OneJManifold

OneJManifold#

class OneJManifold(atom, n, l, j)#

Bases: AtomManifold

OneJManifold single-\(J\) hyperfine manifold (\(F,M_F\)).

Builds the StateList with energies, \(g\)-factors and labels, and provides spin operators and Zeeman Hamiltonians.

Examples:

% Example1: Use prebuilt manifold from an Alkali atom
alk = Alkali("Rubidium87");
mani = alk.DGround;                 % :class:`OneJManifold` for ground state
B   = MagneticField(bias=[0;0;1e-4]);
Hz  = mani.HamiltonianAtomBiasField(B); % Zeeman Hamiltonian [Hz]

% Example2: Construct directly with (n,L,J)
alk = Alkali("Rubidium87");
mani = OneJManifold(alk, n=alk.groundStateN, l=0, j=1/2);
Ha   = mani.HamiltonianAtom();      % Diagonal hyperfine Hamiltonian
Constructor Summary
OneJManifold(atom, n, l, j)#

Construct a OneJManifold.

Parameters:

  • atom (Atom) – Atom context

  • n (int32) – Principal quantum number

  • l (int32) – Orbital angular momentum

  • j (double) – Total electronic angular momentum

Property Summary
Energy double#

Hyperfine energy shifts [Hz]

F double#

Hyperfine \(F\) values

FOperator cell#

Hyperfine spin operators \(F_{x,y,z}\)

HFSCoefficient#

[A,B] hyperfine coefficients (Hz)

IOperator cell#

Nuclear spin operators \(I_{x,y,z}\)

J double#

Total electronic angular momentum \(J\)

JOperator cell#

Electronic spin operators \(J_{x,y,z}\)

L int32#

Orbital angular momentum \(L\)

LandegF double#

Landé \(g_F\) per \(F\)

LandegI double#

Nuclear \(g_I\)

LandegJ double#

Landé \(g_J\)

MF double#

Magnetic sublevels \(M_F\)

N int32#

Principal quantum number

StateList table#

Basis state table with labels

Method Summary
BiasDressedStateList(B, isPlot, options)#

Compute bias-field dressed states and optional dispersion map.

Parameters:

  • obj (OneJManifold) – Hyperfine manifold object.

  • B (MagneticField) – Bias magnetic field [T], aligned with quantization axis.

  • isPlot (logical optional) – Plot dressed energies vs bias field.

  • samplingSize (double optional) – Number of samples along B.

Returns:

  • dressedStateList — table with indices, energies, dressed states

  • U — unitary to the dressed basis

  • brMap — {Bz [T], eigenvalue matrix [Hz]}

Return type:

table, double, cell

BiasDressedStateListTest(B, isPlot)#

Test variant of bias-field dressed states (alternate indexing).

Parameters:

  • obj (OneJManifold) – Hyperfine manifold object.

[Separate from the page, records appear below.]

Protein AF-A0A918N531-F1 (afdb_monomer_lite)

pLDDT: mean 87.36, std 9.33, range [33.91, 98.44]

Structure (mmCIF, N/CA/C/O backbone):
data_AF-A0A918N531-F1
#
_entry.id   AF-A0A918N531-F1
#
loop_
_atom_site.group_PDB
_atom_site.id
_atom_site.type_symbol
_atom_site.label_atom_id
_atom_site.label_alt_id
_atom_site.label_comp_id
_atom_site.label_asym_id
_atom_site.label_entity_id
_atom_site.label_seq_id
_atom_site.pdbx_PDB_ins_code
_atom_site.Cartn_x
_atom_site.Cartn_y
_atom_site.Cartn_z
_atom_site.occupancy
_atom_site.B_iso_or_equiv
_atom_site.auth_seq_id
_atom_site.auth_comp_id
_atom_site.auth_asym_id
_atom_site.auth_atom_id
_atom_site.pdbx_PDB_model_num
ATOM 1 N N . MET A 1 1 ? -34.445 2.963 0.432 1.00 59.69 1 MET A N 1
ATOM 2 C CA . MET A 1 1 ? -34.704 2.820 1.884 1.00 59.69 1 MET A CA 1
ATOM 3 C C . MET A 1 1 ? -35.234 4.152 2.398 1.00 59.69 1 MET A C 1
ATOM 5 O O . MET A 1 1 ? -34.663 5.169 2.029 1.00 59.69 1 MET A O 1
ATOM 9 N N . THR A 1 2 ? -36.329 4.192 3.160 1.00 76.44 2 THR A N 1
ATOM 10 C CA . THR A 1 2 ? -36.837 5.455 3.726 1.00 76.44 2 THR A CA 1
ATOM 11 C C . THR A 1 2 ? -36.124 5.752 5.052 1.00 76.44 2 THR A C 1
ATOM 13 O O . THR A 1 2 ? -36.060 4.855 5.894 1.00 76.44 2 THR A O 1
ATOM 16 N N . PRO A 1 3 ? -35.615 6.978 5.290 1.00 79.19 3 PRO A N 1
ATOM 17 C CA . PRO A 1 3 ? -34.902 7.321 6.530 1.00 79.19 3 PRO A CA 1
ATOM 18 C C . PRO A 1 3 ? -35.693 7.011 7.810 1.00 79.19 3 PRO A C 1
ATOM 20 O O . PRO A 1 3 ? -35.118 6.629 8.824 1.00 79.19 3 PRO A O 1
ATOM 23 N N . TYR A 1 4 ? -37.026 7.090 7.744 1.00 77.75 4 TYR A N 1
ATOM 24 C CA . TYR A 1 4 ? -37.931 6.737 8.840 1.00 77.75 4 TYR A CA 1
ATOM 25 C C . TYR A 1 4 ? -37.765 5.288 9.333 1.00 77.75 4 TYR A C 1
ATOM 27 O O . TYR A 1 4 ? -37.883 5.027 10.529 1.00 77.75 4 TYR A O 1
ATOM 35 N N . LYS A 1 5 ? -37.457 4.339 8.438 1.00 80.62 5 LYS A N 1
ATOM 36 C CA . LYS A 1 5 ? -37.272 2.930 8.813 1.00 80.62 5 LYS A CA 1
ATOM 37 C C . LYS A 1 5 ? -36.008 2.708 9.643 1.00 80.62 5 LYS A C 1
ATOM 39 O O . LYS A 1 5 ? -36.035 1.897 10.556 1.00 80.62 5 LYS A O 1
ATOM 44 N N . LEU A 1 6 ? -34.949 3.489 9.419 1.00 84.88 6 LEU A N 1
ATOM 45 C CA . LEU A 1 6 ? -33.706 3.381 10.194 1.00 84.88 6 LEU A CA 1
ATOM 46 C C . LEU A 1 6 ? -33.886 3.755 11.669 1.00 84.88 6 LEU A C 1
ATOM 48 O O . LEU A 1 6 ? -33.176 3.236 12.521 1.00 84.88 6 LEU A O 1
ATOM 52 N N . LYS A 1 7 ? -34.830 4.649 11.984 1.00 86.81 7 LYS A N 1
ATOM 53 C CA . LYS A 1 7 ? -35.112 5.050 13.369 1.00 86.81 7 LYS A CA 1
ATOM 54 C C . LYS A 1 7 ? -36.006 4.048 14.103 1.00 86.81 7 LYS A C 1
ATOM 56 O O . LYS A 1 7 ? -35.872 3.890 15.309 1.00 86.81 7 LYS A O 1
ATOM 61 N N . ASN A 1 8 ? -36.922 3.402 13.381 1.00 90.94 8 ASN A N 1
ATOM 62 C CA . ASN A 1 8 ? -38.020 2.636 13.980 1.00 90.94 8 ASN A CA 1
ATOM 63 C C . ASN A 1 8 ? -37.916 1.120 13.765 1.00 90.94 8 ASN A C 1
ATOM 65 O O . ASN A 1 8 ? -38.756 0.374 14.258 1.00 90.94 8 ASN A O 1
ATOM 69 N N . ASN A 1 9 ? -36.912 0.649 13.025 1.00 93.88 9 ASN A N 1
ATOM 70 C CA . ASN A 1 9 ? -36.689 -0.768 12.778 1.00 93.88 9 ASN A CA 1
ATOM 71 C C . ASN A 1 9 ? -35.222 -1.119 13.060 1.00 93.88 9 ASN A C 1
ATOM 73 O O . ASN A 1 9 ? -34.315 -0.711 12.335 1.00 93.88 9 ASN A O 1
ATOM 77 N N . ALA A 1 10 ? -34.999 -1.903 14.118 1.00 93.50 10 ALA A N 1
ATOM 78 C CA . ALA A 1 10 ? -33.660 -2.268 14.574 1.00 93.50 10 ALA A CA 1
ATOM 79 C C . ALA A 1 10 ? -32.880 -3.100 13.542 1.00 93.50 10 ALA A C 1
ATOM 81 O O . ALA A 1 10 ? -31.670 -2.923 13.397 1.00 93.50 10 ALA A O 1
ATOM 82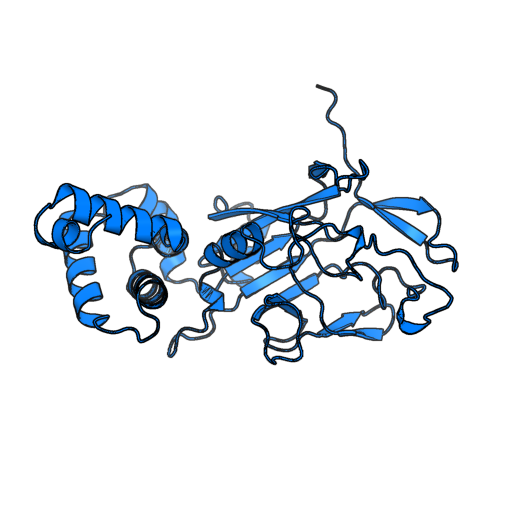 N N . LYS A 1 11 ? -33.566 -3.973 12.791 1.00 93.94 11 LYS A N 1
ATOM 83 C CA . LYS A 1 11 ? -32.946 -4.778 11.731 1.00 93.94 11 LYS A CA 1
ATOM 84 C C . LYS A 1 11 ? -32.430 -3.876 10.615 1.00 93.94 11 LYS A C 1
ATOM 86 O O . LYS A 1 11 ? -31.267 -3.974 10.246 1.00 93.94 11 LYS A O 1
ATOM 91 N N . ASP A 1 12 ? -33.268 -2.960 10.142 1.00 92.19 12 ASP A N 1
ATOM 92 C CA . ASP A 1 12 ? -32.905 -1.998 9.100 1.00 92.19 12 ASP A CA 1
ATOM 93 C C . ASP A 1 12 ? -31.750 -1.086 9.547 1.00 92.19 12 ASP A C 1
ATOM 95 O O . ASP A 1 12 ? -30.822 -0.838 8.775 1.00 92.19 12 ASP A O 1
ATOM 99 N N . ALA A 1 13 ? -31.767 -0.635 10.806 1.00 93.06 13 ALA A N 1
ATOM 100 C CA . ALA A 1 13 ? -30.684 0.148 11.394 1.00 93.06 13 ALA A CA 1
ATOM 101 C C . ALA A 1 13 ? -29.353 -0.623 11.402 1.00 93.06 13 ALA A C 1
ATOM 103 O O . ALA A 1 13 ? -28.336 -0.109 10.931 1.00 93.06 13 ALA A O 1
ATOM 104 N N . MET A 1 14 ? -29.366 -1.872 11.878 1.00 94.25 14 MET A N 1
ATOM 105 C CA . MET A 1 14 ? -28.176 -2.723 11.930 1.00 94.25 14 MET A CA 1
ATOM 106 C C . MET A 1 14 ? -27.654 -3.051 10.528 1.00 94.25 14 MET A C 1
ATOM 108 O O . MET A 1 14 ? -26.464 -2.900 10.259 1.00 94.25 14 MET A O 1
ATOM 112 N N . THR A 1 15 ? -28.536 -3.432 9.600 1.00 93.50 15 THR A N 1
ATOM 113 C CA . THR A 1 15 ? -28.160 -3.691 8.205 1.00 93.50 15 THR A CA 1
ATOM 114 C C . THR A 1 15 ? -27.540 -2.453 7.563 1.00 93.50 15 THR A C 1
ATOM 116 O O . THR A 1 15 ? -26.521 -2.569 6.888 1.00 93.50 15 THR A O 1
ATOM 119 N N . SER A 1 16 ? -28.088 -1.260 7.809 1.00 93.44 16 SER A N 1
ATOM 120 C CA . SER A 1 16 ? -27.502 -0.016 7.306 1.00 93.44 16 SER A CA 1
ATOM 121 C C . SER A 1 16 ? -26.130 0.278 7.915 1.00 93.44 16 SER A C 1
ATOM 123 O O . SER A 1 16 ? -25.256 0.775 7.206 1.00 93.44 16 SER A O 1
ATOM 125 N N . ALA A 1 17 ? -25.921 -0.015 9.202 1.00 93.75 17 ALA A N 1
ATOM 126 C CA . ALA A 1 17 ? -24.628 0.164 9.858 1.00 93.75 17 ALA A CA 1
ATOM 127 C C . ALA A 1 17 ? -23.565 -0.780 9.273 1.00 93.75 17 ALA A C 1
ATOM 129 O O . ALA A 1 17 ? -22.477 -0.329 8.917 1.00 93.75 17 ALA A O 1
ATOM 130 N N . LEU A 1 18 ? -23.901 -2.061 9.091 1.00 94.81 18 LEU A N 1
ATOM 131 C CA . LEU A 1 18 ? -23.020 -3.054 8.466 1.00 94.81 18 LEU A CA 1
ATOM 132 C C . LEU A 1 18 ? -22.731 -2.719 6.996 1.00 94.81 18 LEU A C 1
ATOM 134 O O . LEU A 1 18 ? -21.587 -2.808 6.554 1.00 94.81 18 LEU A O 1
ATOM 138 N N . ALA A 1 19 ? -23.740 -2.262 6.249 1.00 93.88 19 ALA A N 1
ATOM 139 C CA . ALA A 1 19 ? -23.563 -1.809 4.872 1.00 93.88 19 ALA A CA 1
ATOM 140 C C . ALA A 1 19 ? -22.624 -0.597 4.794 1.00 93.88 19 ALA A C 1
ATOM 142 O O . ALA A 1 19 ? -21.735 -0.564 3.946 1.00 93.88 19 ALA A O 1
ATOM 143 N N . TYR A 1 20 ? -22.770 0.377 5.701 1.00 94.25 20 TYR A N 1
ATOM 144 C CA . TYR A 1 20 ? -21.853 1.513 5.792 1.00 94.25 20 TYR A CA 1
ATOM 145 C C . TYR A 1 20 ? -20.430 1.060 6.140 1.00 94.25 20 TYR A C 1
ATOM 147 O O . TYR A 1 20 ? -19.473 1.530 5.527 1.00 94.25 20 TYR A O 1
ATOM 155 N N . TRP A 1 21 ? -20.289 0.126 7.083 1.00 94.88 21 TRP A N 1
ATOM 156 C CA . TRP A 1 21 ? -19.002 -0.428 7.497 1.00 94.88 21 TRP A CA 1
ATOM 157 C C . TRP A 1 21 ? -18.254 -1.101 6.339 1.00 94.88 21 TRP A C 1
ATOM 159 O O . TRP A 1 21 ? -17.074 -0.817 6.113 1.00 94.88 21 TRP A O 1
ATOM 169 N N . GLY A 1 22 ? -18.960 -1.926 5.559 1.00 92.25 22 GLY A N 1
ATOM 170 C CA . GLY A 1 22 ? -18.431 -2.547 4.345 1.00 92.25 22 GLY A CA 1
ATOM 171 C C . GLY A 1 22 ? -18.107 -1.522 3.256 1.00 92.25 22 GLY A C 1
ATOM 172 O O . GLY A 1 22 ? -16.985 -1.487 2.761 1.00 92.25 22 GLY A O 1
ATOM 173 N N . TRP A 1 23 ? -19.042 -0.622 2.935 1.00 89.88 23 TRP A N 1
ATOM 174 C CA . TRP A 1 23 ? -18.854 0.412 1.907 1.00 89.88 23 TRP A CA 1
ATOM 175 C C . TRP A 1 23 ? -17.674 1.344 2.200 1.00 89.88 23 TRP A C 1
ATOM 177 O O . TRP A 1 23 ? -16.950 1.755 1.293 1.00 89.88 23 TRP A O 1
ATOM 187 N N . LYS A 1 24 ? -17.457 1.689 3.472 1.00 90.06 24 LYS A N 1
ATOM 188 C CA . LYS A 1 24 ? -16.317 2.510 3.889 1.00 90.06 24 LYS A CA 1
ATOM 189 C C . LYS A 1 24 ? -15.012 1.732 4.024 1.00 90.06 24 LYS A C 1
ATOM 191 O O . LYS A 1 24 ? -13.994 2.386 4.261 1.00 90.06 24 LYS A O 1
ATOM 196 N N . MET A 1 25 ? -15.029 0.411 3.830 1.00 91.06 25 MET A N 1
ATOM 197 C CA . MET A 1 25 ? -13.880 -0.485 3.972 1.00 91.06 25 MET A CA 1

  • B (MagneticField) – Bias magnetic field [T], aligned with quantization axis.

  • isPlot (logical optional) – Plot dressed energies vs bias field.

Returns:

  • dressedStateList — table with indices, energies, dressed states

  • U — unitary to the dressed basis

Return type:

table, double

HamiltonianAtom(U)#

Diagonal hyperfine Hamiltonian; applies optional basis change.

Parameters:

  • obj (OneJManifold) – Hyperfine manifold object.

  • U (double optional) – Basis-change unitary. Use 1 to keep current basis.

Returns:

Ha — atomic Hamiltonian [Hz].

Return type:

double

\[H_a = U^\dagger \operatorname{diag}(E)\, U\]
HamiltonianAtomBiasField(B, U)#

Zeeman Hamiltonian in a static bias field.

Parameters:

  • obj (OneJManifold) – Hyperfine manifold object.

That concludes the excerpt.